African media bosses will this year gather for the annual African Media Leadership Conference (AMLC) in Accra, Ghana from 4 – 7 October to examine how they can harness and “monetise” the continent’s growing youthful audiences who are heavily reliant on digital media channels as their sources of news, information and entertainment.
Co-hosted by Rhodes University’s Sol Plaatjie Institute for Media Leadership (SPI) and the Konrad Adenauer Stiftung (KAS) foundation, the conference focuses on building networks among media leaders in Africa and aspires to become a truly pan-African body which seeks to address the myriad of challenges that impact on Africa’s media. Previous conferences have been held in diverse African countries, including Uganda, Mauritius, Mozambique, Kenya and South Africa.
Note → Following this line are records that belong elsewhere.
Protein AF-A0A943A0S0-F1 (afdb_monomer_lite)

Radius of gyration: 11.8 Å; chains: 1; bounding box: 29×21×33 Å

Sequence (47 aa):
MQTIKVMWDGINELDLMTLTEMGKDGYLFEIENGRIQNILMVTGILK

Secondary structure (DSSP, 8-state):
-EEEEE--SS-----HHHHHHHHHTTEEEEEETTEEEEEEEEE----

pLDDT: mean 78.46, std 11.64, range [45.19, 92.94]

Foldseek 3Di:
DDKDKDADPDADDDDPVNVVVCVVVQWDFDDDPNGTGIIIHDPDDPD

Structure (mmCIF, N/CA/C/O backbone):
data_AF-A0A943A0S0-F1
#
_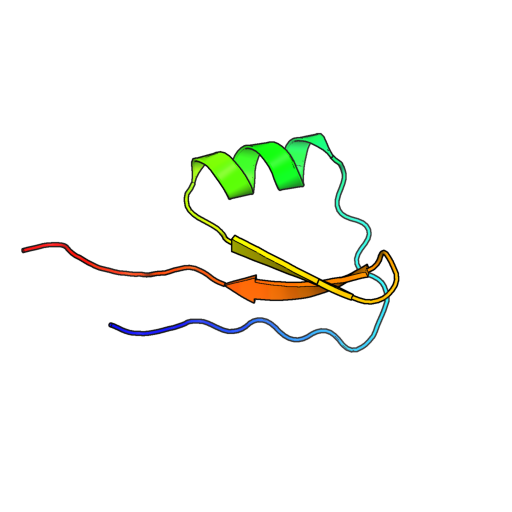entry.id   AF-A0A943A0S0-F1
#
loop_
_atom_site.group_PDB
_atom_site.id
_atom_site.type_symbol
_atom_site.label_atom_id
_atom_site.label_alt_id
_atom_site.label_comp_id
_atom_site.label_asym_id
_atom_site.label_entity_id
_atom_site.label_seq_id
_atom_site.pdbx_PDB_ins_code
_atom_site.Cartn_x
_atom_site.Cartn_y
_atom_site.Cartn_z
_atom_site.occupancy
_atom_site.B_iso_or_equiv
_atom_site.auth_seq_id
_atom_site.auth_comp_id
_atom_site.auth_asym_id
_atom_site.auth_atom_id
_atom_site.pdbx_PDB_model_num
ATOM 1 N N . MET A 1 1 ? -15.391 -11.733 10.143 1.00 60.66 1 MET A N 1
ATOM 2 C CA . MET A 1 1 ? -14.349 -10.991 9.408 1.00 60.66 1 MET A CA 1
ATOM 3 C C . MET A 1 1 ? -14.569 -11.231 7.932 1.00 60.66 1 MET A C 1
ATOM 5 O O . MET A 1 1 ? -14.622 -12.387 7.532 1.00 60.66 1 MET A O 1
ATOM 9 N N . GLN A 1 2 ? -14.771 -10.169 7.161 1.00 60.34 2 GLN A N 1
ATOM 10 C CA . GLN A 1 2 ? -14.823 -10.243 5.705 1.00 60.34 2 GLN A CA 1
ATOM 11 C C . GLN A 1 2 ? -13.578 -9.534 5.177 1.00 60.34 2 GLN A C 1
ATOM 13 O O . GLN A 1 2 ? -13.264 -8.438 5.635 1.00 60.34 2 GLN A O 1
ATOM 18 N N . THR A 1 3 ? -12.861 -10.183 4.267 1.00 68.75 3 THR A N 1
ATOM 19 C CA . THR A 1 3 ? -11.671 -9.618 3.630 1.00 68.75 3 THR A CA 1
ATOM 20 C C . THR A 1 3 ? -12.046 -9.215 2.216 1.00 68.75 3 THR A C 1
ATOM 22 O O . THR A 1 3 ? -12.505 -10.053 1.438 1.00 68.75 3 THR A O 1
ATOM 25 N N . ILE A 1 4 ? -11.862 -7.940 1.886 1.00 70.50 4 ILE A N 1
ATOM 26 C CA . ILE A 1 4 ? -11.982 -7.450 0.512 1.00 70.50 4 ILE A CA 1
ATOM 27 C C . ILE A 1 4 ? -10.591 -7.530 -0.117 1.00 70.50 4 ILE A C 1
ATOM 29 O O . ILE A 1 4 ? -9.630 -7.005 0.444 1.00 70.50 4 ILE A O 1
ATOM 33 N N . LYS A 1 5 ? -10.488 -8.211 -1.263 1.00 70.69 5 LYS A N 1
ATOM 34 C CA . LYS A 1 5 ? -9.255 -8.338 -2.048 1.00 70.69 5 LYS A CA 1
ATOM 35 C C . LYS A 1 5 ? -9.436 -7.621 -3.382 1.00 70.69 5 LYS A C 1
ATOM 37 O O . LYS A 1 5 ? -10.347 -7.961 -4.134 1.00 70.69 5 LYS A O 1
ATOM 42 N N . VAL A 1 6 ? -8.558 -6.666 -3.678 1.00 69.75 6 VAL A N 1
ATOM 43 C CA . VAL A 1 6 ? -8.507 -5.974 -4.974 1.00 69.75 6 VAL A CA 1
ATOM 44 C C . VAL A 1 6 ? -7.352 -6.550 -5.792 1.00 69.75 6 VAL A C 1
ATOM 46 O O . VAL A 1 6 ? -6.234 -6.645 -5.287 1.00 69.75 6 VAL A O 1
ATOM 49 N N . MET A 1 7 ? -7.635 -6.965 -7.029 1.00 69.88 7 MET A N 1
ATOM 50 C CA . MET A 1 7 ? -6.660 -7.518 -7.979 1.00 69.88 7 MET A CA 1
ATOM 51 C C . MET A 1 7 ? -6.615 -6.649 -9.234 1.00 69.88 7 MET A C 1
ATOM 53 O O . MET A 1 7 ? -7.635 -6.089 -9.636 1.00 69.88 7 MET A O 1
ATOM 57 N N . TRP A 1 8 ? -5.444 -6.561 -9.855 1.00 70.56 8 TRP A N 1
ATOM 58 C CA . TRP A 1 8 ? -5.176 -5.658 -10.971 1.00 70.56 8 TRP A CA 1
ATOM 59 C C . TRP A 1 8 ? -4.374 -6.399 -12.045 1.00 70.56 8 TRP A C 1
ATOM 61 O O . TRP A 1 8 ? -3.494 -7.183 -11.702 1.00 70.56 8 TRP A O 1
ATOM 71 N N . ASP A 1 9 ? -4.636 -6.112 -13.323 1.00 65.69 9 ASP A N 1
ATOM 72 C CA . ASP A 1 9 ? -3.965 -6.749 -14.475 1.00 65.69 9 ASP A CA 1
ATOM 73 C C . ASP A 1 9 ? -2.706 -5.979 -14.961 1.00 65.69 9 ASP A C 1
ATOM 75 O O . ASP A 1 9 ? -2.224 -6.189 -16.073 1.00 65.69 9 ASP A O 1
ATOM 79 N N . GLY A 1 10 ? -2.141 -5.066 -14.150 1.00 71.56 10 GLY A N 1
ATOM 80 C CA . GLY A 1 10 ? -1.022 -4.195 -14.555 1.00 71.56 10 GLY A CA 1
ATOM 81 C C . GLY A 1 10 ? -0.335 -3.417 -13.419 1.00 71.56 10 GLY A C 1
ATOM 82 O O . GLY A 1 10 ? -0.498 -3.738 -12.243 1.00 71.56 10 GLY A O 1
ATOM 83 N N . ILE A 1 11 ? 0.464 -2.394 -13.766 1.00 68.94 11 ILE A N 1
ATOM 84 C CA . ILE A 1 11 ? 1.148 -1.523 -12.787 1.00 68.94 11 ILE A CA 1
ATOM 85 C C . ILE A 1 11 ? 0.166 -0.463 -12.283 1.00 68.94 11 ILE A C 1
ATOM 87 O O . ILE A 1 11 ? -0.274 0.373 -13.066 1.00 68.94 11 ILE A O 1
ATOM 91 N N . ASN A 1 12 ? -0.136 -0.467 -10.983 1.00 66.62 12 ASN A N 1
ATOM 92 C CA . ASN A 1 12 ? -0.755 0.691 -10.341 1.00 66.62 12 ASN A CA 1
ATOM 93 C C . ASN A 1 12 ? 0.318 1.663 -9.881 1.00 66.62 12 ASN A C 1
ATOM 95 O O . ASN A 1 12 ? 1.171 1.316 -9.064 1.00 66.62 12 ASN A O 1
ATOM 99 N N . GLU A 1 13 ? 0.240 2.886 -10.383 1.00 71.25 13 GLU A N 1
ATOM 100 C CA . GLU A 1 13 ? 1.015 4.004 -9.869 1.00 71.25 13 GLU A CA 1
ATOM 101 C C . GLU A 1 13 ? 0.204 4.657 -8.748 1.00 71.25 13 GLU A C 1
ATOM 103 O O . GLU A 1 13 ? -0.721 5.427 -8.991 1.00 71.25 13 GLU A O 1
ATOM 108 N N . LEU A 1 14 ? 0.522 4.290 -7.508 1.00 77.94 14 LEU A N 1
ATOM 109 C CA . LEU A 1 14 ? 0.051 4.986 -6.314 1.00 77.94 14 LEU A CA 1
ATOM 110 C C . LEU A 1 14 ? 1.194 5.848 -5.795 1.00 77.94 14 LEU A C 1
ATOM 112 O O . LEU A 1 14 ? 2.320 5.368 -5.641 1.00 77.94 14 LEU A O 1
ATOM 116 N N . ASP A 1 15 ? 0.915 7.117 -5.521 1.00 85.69 15 ASP A N 1
ATOM 117 C CA . ASP A 1 15 ? 1.901 7.983 -4.897 1.00 85.69 15 ASP A CA 1
ATOM 118 C C . ASP A 1 15 ? 2.105 7.614 -3.413 1.00 85.69 15 ASP A C 1
ATOM 120 O O . ASP A 1 15 ? 1.260 6.998 -2.754 1.00 85.69 15 ASP A O 1
ATOM 124 N N . LEU A 1 16 ? 3.265 7.998 -2.874 1.00 84.06 16 LEU A N 1
ATOM 125 C CA . LEU A 1 16 ? 3.657 7.670 -1.501 1.00 84.06 16 LEU A CA 1
ATOM 126 C C . LEU A 1 16 ? 2.728 8.283 -0.444 1.00 84.06 16 LEU A C 1
ATOM 128 O O . LEU A 1 16 ? 2.596 7.715 0.644 1.00 84.06 16 LEU A O 1
ATOM 132 N N . MET A 1 17 ? 2.097 9.424 -0.732 1.00 89.44 17 MET A N 1
ATOM 133 C CA . MET A 1 17 ? 1.182 10.070 0.205 1.00 89.44 17 MET A CA 1
ATOM 134 C C . MET A 1 17 ? -0.119 9.274 0.304 1.00 89.44 17 MET A C 1
ATOM 136 O O . MET A 1 17 ? -0.513 8.931 1.418 1.00 89.44 17 MET A O 1
ATOM 140 N N . THR A 1 18 ? -0.685 8.853 -0.829 1.00 88.38 18 THR A N 1
ATOM 141 C CA . THR A 1 18 ? -1.851 7.957 -0.871 1.00 88.38 18 THR A CA 1
ATOM 142 C C . THR A 1 18 ? -1.590 6.652 -0.111 1.00 88.38 18 THR A C 1
ATOM 144 O O . THR A 1 18 ? -2.393 6.257 0.733 1.00 88.38 18 THR A O 1
ATOM 147 N N . LEU A 1 19 ? -0.435 6.004 -0.317 1.00 87.81 19 LEU A N 1
ATOM 148 C CA . LEU A 1 19 ? -0.075 4.782 0.425 1.00 87.81 19 LEU A CA 1
ATOM 149 C C . LEU A 1 19 ? 0.029 5.024 1.938 1.00 87.81 19 LEU A C 1
ATOM 151 O O . LEU A 1 19 ? -0.380 4.184 2.741 1.00 87.81 19 LEU A O 1
ATOM 155 N N . THR A 1 20 ? 0.558 6.184 2.331 1.00 88.31 20 THR A N 1
ATOM 156 C CA . THR A 1 20 ? 0.692 6.572 3.739 1.00 88.31 20 THR A CA 1
ATOM 157 C C . THR A 1 20 ? -0.669 6.820 4.389 1.00 88.31 20 THR A C 1
ATOM 159 O O . THR A 1 20 ? -0.880 6.425 5.535 1.00 88.31 20 THR A O 1
ATOM 162 N N . GLU A 1 21 ? -1.594 7.472 3.686 1.00 92.94 21 GLU A N 1
ATOM 163 C CA . GLU A 1 21 ? -2.962 7.711 4.160 1.00 92.94 21 GLU A CA 1
ATOM 164 C C . GLU A 1 21 ? -3.738 6.403 4.301 1.00 92.94 21 GLU A C 1
ATOM 166 O O . GLU A 1 21 ? -4.271 6.119 5.371 1.00 92.94 21 GLU A O 1
ATOM 171 N N . MET A 1 22 ? -3.676 5.535 3.292 1.00 90.19 22 MET A N 1
ATOM 172 C CA . MET A 1 22 ? -4.262 4.196 3.357 1.00 90.19 22 MET A CA 1
ATOM 173 C C . MET A 1 22 ? -3.703 3.375 4.535 1.00 90.19 22 MET A C 1
ATOM 175 O O . MET A 1 22 ? -4.454 2.704 5.240 1.00 90.19 22 MET A O 1
ATOM 179 N N . GLY A 1 23 ? -2.401 3.459 4.821 1.00 88.69 23 GLY A N 1
ATOM 180 C CA . GLY A 1 23 ? -1.825 2.809 6.003 1.00 88.69 23 GLY A CA 1
ATOM 181 C C . GLY A 1 23 ? -2.435 3.297 7.327 1.00 88.69 23 GLY A C 1
ATOM 182 O O . GLY A 1 23 ? -2.649 2.496 8.238 1.00 88.69 23 GLY A O 1
ATOM 183 N N . LYS A 1 24 ? -2.769 4.592 7.435 1.00 90.62 24 LYS A N 1
ATOM 184 C CA . LYS A 1 24 ? -3.449 5.163 8.617 1.00 90.62 24 LYS A CA 1
ATOM 185 C C . LYS A 1 24 ? -4.893 4.681 8.743 1.00 90.62 24 LYS A C 1
ATOM 187 O O . LYS A 1 24 ? -5.362 4.480 9.860 1.00 90.62 24 LYS A O 1
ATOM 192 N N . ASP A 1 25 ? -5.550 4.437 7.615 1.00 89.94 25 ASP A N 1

Established in 2002, the SPI offers professional media management and leadership training programmes, including the honours degree-level Posgraduate Diploma in Media Management to aspirant and practising media leaders.
Led by media industry experts and academics, the programmes combine theory and practice to teach participants how to lead sustainable media organisations in rapidly changing conditions typified by Africa’s socio-economic and political landscape. In addition the SPI also offers short-term professional courses as well as customised courses for media companies.
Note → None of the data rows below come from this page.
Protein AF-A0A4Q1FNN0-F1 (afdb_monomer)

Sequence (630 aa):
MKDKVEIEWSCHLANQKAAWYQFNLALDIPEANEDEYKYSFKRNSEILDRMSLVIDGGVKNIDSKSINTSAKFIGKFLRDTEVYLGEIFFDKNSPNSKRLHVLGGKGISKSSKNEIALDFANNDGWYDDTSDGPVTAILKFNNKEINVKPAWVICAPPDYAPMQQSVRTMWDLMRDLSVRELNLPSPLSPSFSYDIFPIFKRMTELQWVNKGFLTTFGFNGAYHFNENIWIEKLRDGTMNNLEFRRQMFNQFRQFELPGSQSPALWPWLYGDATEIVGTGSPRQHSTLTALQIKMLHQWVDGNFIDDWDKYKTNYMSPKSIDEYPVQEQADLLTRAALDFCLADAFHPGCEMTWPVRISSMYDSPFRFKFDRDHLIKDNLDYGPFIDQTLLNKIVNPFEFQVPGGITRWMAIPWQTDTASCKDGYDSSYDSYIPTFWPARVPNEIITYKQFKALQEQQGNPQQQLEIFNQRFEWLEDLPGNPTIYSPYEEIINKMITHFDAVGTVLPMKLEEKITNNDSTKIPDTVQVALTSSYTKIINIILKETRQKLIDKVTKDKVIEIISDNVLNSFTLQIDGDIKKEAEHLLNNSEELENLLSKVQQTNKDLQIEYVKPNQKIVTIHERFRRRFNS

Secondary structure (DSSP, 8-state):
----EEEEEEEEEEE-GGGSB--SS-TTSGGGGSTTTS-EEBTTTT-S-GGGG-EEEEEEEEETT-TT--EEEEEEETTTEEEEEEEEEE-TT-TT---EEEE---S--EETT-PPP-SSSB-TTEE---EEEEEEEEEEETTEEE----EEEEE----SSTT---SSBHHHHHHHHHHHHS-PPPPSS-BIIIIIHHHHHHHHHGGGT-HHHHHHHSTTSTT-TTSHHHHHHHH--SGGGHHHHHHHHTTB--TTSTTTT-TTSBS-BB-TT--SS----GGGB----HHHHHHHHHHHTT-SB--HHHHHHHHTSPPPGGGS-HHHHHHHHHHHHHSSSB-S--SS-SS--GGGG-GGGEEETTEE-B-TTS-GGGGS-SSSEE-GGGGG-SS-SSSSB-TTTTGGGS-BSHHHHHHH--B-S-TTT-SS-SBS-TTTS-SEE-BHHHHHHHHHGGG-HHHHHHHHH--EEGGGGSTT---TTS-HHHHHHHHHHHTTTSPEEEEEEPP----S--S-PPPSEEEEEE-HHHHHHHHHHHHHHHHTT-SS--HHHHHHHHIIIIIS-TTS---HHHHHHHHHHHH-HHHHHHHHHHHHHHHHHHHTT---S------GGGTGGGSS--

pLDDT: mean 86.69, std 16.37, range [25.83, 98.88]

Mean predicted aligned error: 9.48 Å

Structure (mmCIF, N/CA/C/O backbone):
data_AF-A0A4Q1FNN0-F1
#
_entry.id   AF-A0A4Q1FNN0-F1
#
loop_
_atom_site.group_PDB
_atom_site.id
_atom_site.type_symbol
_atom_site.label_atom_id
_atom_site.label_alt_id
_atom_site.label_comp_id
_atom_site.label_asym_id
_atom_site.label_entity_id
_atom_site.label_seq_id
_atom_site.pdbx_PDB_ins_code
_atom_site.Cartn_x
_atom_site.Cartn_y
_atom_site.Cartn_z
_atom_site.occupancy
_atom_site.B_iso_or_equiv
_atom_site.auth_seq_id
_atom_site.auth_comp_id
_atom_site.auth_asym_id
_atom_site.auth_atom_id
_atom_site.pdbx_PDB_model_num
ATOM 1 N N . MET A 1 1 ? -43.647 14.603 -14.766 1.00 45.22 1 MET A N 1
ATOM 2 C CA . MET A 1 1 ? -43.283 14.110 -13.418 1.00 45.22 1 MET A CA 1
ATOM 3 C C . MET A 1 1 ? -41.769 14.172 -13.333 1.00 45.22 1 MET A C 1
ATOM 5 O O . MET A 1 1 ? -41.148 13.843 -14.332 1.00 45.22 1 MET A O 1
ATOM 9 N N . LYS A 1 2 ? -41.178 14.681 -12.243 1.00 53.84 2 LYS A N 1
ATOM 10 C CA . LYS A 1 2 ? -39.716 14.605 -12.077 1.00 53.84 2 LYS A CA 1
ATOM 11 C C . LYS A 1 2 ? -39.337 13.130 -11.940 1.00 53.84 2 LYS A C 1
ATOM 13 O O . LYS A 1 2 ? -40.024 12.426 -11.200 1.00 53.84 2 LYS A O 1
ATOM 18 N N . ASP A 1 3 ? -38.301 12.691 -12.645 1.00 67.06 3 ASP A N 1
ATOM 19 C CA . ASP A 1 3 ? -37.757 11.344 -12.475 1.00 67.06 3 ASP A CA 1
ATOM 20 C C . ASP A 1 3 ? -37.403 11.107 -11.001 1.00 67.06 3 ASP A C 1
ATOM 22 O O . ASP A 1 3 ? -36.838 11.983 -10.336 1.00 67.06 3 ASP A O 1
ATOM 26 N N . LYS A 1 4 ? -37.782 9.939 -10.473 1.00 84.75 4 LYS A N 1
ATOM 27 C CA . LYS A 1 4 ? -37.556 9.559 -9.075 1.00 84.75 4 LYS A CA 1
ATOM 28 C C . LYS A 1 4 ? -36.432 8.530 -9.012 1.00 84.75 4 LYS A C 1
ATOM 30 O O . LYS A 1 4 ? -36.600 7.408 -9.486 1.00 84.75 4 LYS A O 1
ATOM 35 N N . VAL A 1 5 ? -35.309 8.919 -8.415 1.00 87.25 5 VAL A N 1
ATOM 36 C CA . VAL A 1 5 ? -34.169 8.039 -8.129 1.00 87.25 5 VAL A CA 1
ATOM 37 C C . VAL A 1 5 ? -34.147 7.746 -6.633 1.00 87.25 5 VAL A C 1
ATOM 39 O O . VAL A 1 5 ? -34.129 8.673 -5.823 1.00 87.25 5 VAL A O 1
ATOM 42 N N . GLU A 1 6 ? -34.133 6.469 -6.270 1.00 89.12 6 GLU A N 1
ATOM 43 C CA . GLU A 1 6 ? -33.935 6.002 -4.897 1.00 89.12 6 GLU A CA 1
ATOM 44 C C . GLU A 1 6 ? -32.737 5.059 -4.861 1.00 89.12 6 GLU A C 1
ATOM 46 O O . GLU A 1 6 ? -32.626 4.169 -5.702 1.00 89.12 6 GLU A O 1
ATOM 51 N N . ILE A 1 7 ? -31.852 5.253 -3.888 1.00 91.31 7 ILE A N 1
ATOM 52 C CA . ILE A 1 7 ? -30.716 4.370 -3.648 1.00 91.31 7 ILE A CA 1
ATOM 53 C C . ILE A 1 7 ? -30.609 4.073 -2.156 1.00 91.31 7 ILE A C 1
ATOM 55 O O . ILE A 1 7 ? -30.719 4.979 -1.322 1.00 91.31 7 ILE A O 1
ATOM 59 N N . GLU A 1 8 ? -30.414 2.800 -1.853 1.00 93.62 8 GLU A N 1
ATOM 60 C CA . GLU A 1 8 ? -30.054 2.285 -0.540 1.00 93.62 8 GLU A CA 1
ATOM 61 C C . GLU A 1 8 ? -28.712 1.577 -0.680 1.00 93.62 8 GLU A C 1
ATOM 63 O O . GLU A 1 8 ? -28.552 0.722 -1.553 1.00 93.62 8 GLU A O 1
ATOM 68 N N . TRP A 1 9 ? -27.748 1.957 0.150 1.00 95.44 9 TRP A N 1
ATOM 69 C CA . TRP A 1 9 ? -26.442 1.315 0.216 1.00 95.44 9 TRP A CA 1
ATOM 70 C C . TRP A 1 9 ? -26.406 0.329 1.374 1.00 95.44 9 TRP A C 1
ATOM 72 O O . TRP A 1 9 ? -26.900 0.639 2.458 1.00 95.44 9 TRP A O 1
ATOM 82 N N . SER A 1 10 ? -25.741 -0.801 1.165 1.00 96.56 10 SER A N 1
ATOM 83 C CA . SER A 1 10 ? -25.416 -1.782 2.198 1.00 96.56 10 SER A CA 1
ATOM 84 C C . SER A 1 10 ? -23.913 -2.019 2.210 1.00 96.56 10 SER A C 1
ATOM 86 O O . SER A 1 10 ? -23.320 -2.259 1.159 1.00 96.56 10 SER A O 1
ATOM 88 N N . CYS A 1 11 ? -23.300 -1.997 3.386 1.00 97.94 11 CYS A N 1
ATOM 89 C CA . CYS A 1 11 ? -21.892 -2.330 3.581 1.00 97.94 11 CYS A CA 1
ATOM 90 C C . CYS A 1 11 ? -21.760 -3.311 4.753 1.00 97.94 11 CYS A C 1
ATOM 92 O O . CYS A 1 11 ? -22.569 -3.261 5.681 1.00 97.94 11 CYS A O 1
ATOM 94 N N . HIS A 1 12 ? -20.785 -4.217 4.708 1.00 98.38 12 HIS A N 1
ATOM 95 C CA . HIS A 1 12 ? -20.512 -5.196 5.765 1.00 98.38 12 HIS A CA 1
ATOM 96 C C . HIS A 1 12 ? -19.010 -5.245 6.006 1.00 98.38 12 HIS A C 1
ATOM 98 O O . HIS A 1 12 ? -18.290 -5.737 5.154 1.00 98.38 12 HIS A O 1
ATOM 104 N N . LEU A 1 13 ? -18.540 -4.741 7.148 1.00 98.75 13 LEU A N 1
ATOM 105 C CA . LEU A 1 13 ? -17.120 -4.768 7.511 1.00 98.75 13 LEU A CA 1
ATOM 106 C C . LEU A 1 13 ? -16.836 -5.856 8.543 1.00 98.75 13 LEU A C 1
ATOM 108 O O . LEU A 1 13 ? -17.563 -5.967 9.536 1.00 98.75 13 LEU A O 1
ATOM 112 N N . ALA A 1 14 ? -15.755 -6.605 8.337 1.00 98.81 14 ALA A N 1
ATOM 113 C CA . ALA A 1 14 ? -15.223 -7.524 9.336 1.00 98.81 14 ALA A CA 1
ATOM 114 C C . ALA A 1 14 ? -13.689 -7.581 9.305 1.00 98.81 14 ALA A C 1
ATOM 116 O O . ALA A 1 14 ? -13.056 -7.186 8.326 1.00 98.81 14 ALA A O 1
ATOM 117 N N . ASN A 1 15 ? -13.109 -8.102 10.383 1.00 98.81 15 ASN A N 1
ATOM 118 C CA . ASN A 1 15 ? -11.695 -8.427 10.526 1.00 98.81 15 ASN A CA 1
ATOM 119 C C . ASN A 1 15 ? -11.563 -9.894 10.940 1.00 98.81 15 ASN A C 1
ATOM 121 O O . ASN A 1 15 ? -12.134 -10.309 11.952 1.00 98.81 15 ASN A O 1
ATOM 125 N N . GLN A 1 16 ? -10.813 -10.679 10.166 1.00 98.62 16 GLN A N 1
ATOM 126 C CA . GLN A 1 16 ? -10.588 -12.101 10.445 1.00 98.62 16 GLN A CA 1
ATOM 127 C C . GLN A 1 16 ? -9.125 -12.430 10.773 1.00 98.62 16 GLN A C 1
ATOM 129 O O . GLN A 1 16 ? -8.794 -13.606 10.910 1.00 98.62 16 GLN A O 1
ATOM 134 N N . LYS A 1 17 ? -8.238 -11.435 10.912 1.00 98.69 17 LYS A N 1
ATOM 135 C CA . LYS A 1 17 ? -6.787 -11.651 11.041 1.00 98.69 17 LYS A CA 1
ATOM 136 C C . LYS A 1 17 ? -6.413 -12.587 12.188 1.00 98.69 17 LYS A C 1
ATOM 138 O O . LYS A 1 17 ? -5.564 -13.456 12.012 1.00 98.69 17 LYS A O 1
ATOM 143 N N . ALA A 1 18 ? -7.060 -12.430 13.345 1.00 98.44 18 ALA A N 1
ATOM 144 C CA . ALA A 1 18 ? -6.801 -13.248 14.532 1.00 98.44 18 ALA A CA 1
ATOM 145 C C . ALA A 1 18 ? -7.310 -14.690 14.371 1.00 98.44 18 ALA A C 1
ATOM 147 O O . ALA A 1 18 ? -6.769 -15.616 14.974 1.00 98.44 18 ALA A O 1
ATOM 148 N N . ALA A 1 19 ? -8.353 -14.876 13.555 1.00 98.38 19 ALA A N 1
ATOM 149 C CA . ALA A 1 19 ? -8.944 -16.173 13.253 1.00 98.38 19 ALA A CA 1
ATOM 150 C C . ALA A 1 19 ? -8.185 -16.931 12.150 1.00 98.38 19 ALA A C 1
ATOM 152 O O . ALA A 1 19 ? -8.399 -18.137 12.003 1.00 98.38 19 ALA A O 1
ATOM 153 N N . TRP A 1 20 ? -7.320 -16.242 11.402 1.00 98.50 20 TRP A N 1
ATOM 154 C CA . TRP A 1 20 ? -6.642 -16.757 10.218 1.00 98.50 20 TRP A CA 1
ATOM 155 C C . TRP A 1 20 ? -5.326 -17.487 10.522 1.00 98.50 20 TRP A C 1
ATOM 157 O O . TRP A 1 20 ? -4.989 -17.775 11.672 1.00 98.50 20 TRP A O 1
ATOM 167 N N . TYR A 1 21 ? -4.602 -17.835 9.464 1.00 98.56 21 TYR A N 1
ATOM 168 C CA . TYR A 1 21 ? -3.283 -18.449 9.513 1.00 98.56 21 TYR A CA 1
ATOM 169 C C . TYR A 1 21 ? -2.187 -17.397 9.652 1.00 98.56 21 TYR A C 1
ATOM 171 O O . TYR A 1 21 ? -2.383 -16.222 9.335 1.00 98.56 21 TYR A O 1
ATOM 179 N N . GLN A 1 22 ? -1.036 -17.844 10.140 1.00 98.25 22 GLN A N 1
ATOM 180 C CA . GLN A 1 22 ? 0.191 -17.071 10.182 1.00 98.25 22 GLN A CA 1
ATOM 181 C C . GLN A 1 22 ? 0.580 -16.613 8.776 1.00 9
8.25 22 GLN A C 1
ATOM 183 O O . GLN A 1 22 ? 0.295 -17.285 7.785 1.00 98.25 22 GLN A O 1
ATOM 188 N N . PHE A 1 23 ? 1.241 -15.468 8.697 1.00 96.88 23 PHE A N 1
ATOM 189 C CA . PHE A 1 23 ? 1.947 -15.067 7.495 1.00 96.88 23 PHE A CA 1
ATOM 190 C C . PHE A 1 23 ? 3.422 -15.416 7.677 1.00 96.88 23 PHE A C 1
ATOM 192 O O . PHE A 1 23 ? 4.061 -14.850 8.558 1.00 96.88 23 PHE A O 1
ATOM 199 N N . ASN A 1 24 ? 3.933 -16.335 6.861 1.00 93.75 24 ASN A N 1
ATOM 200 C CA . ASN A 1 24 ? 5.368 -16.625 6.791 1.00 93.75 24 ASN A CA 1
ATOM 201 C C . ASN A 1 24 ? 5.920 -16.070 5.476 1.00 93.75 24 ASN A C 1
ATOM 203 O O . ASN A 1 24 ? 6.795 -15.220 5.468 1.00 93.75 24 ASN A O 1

KAS has been engaged with Africa for over 40 years and has offices in over 100 countries around the world. The foundation works to strengthen democracy, build good political governance and buttress a free and independent news media in Africa.
In 2002, the KAS regional media programme for sub-Saharan Africa, based in Johannesburg, was launched to build and strengthen a free and independent media in the region. Offering a variety of courses, training workshops and conferences, the programme has focused on media law, investigative journalism and media management.
Running under the theme “Learning from the Future” Africa’s Media Map in 2029”, this year's AMLC will have 65 delegates from all African regions, including the Maghreb Arab region. Given the inclusion of this new region, the number has grown to almost double that of last year's delegates. The conference now includes media leaders from Southern, Eastern, Western, Central and the Horn of Africa, as well as those in the Indian Ocean archipelagos
“This is a natural sequel to our conference last year when we broadly examined how African media was embracing New Media platforms as a source of additional audience reach and revenue,” says Francis Mdlongwa, Director of the SPI.
“This year’s AMLC will therefore look critically at what African media firms are already doing in tapping the youth market, the so-called digital natives; what they could learn from media in other parts of the world and what they themselves could do in experimenting and innovating in this crucial present and future market,” he says.
Frank Windeck, head of the KAS Sub-Saharan Africa Media Programme, which funds the AMLC, said: “When we started the conference, the traditional media dominated the field of participants. This is rapidly changing. Internet entrepreneurs, bloggers and other creatives from the new media are coming on board more and more. This reflects the 21st century's media reality which is dramatically shaped by new ways of communication. To prepare the African media for the future, we need to create more networks between the traditional and the modern, which we strive to provoke through the conference”.
From South Africa, media experts such as Ray Hartley, founding editor of The Times; Chantell Ilbury, one of South Africa's leading scenario strategists and co-author of best-selling book The Mind of a Fox - Scenario Planning in Action, and Khaya Dlanga, award-winning blogger among other well respected media practitioners will participate in the conference.
The AMLC series was launched by the SPI and the Konrad Adenauer Stiftung (KAS) in 2002. The conferences have become an annual high-level platform for strategy formulation, networking and sharing of ideas and experiences by African media chief executive officers and editors-in-chief of print, broadcast, online and converged media.
Mdlongwa said: “This year we plan to become a truly pan-African body when we complete our expansion programme and bring in the Maghreb Arab region’s representatives to the conference for the very first time. We started small, focusing on Southern Africa, but we have been gradually expanding our footprint to include East Africa, the Horn of Africa, Central Africa and West Africa.
“In a world in which social capital and networks are playing an ever more critical role in defining the success of any business, we at the SPI are very grateful to the KAS for its solid financial and logistical support without which this important network would not have been possible,” he added.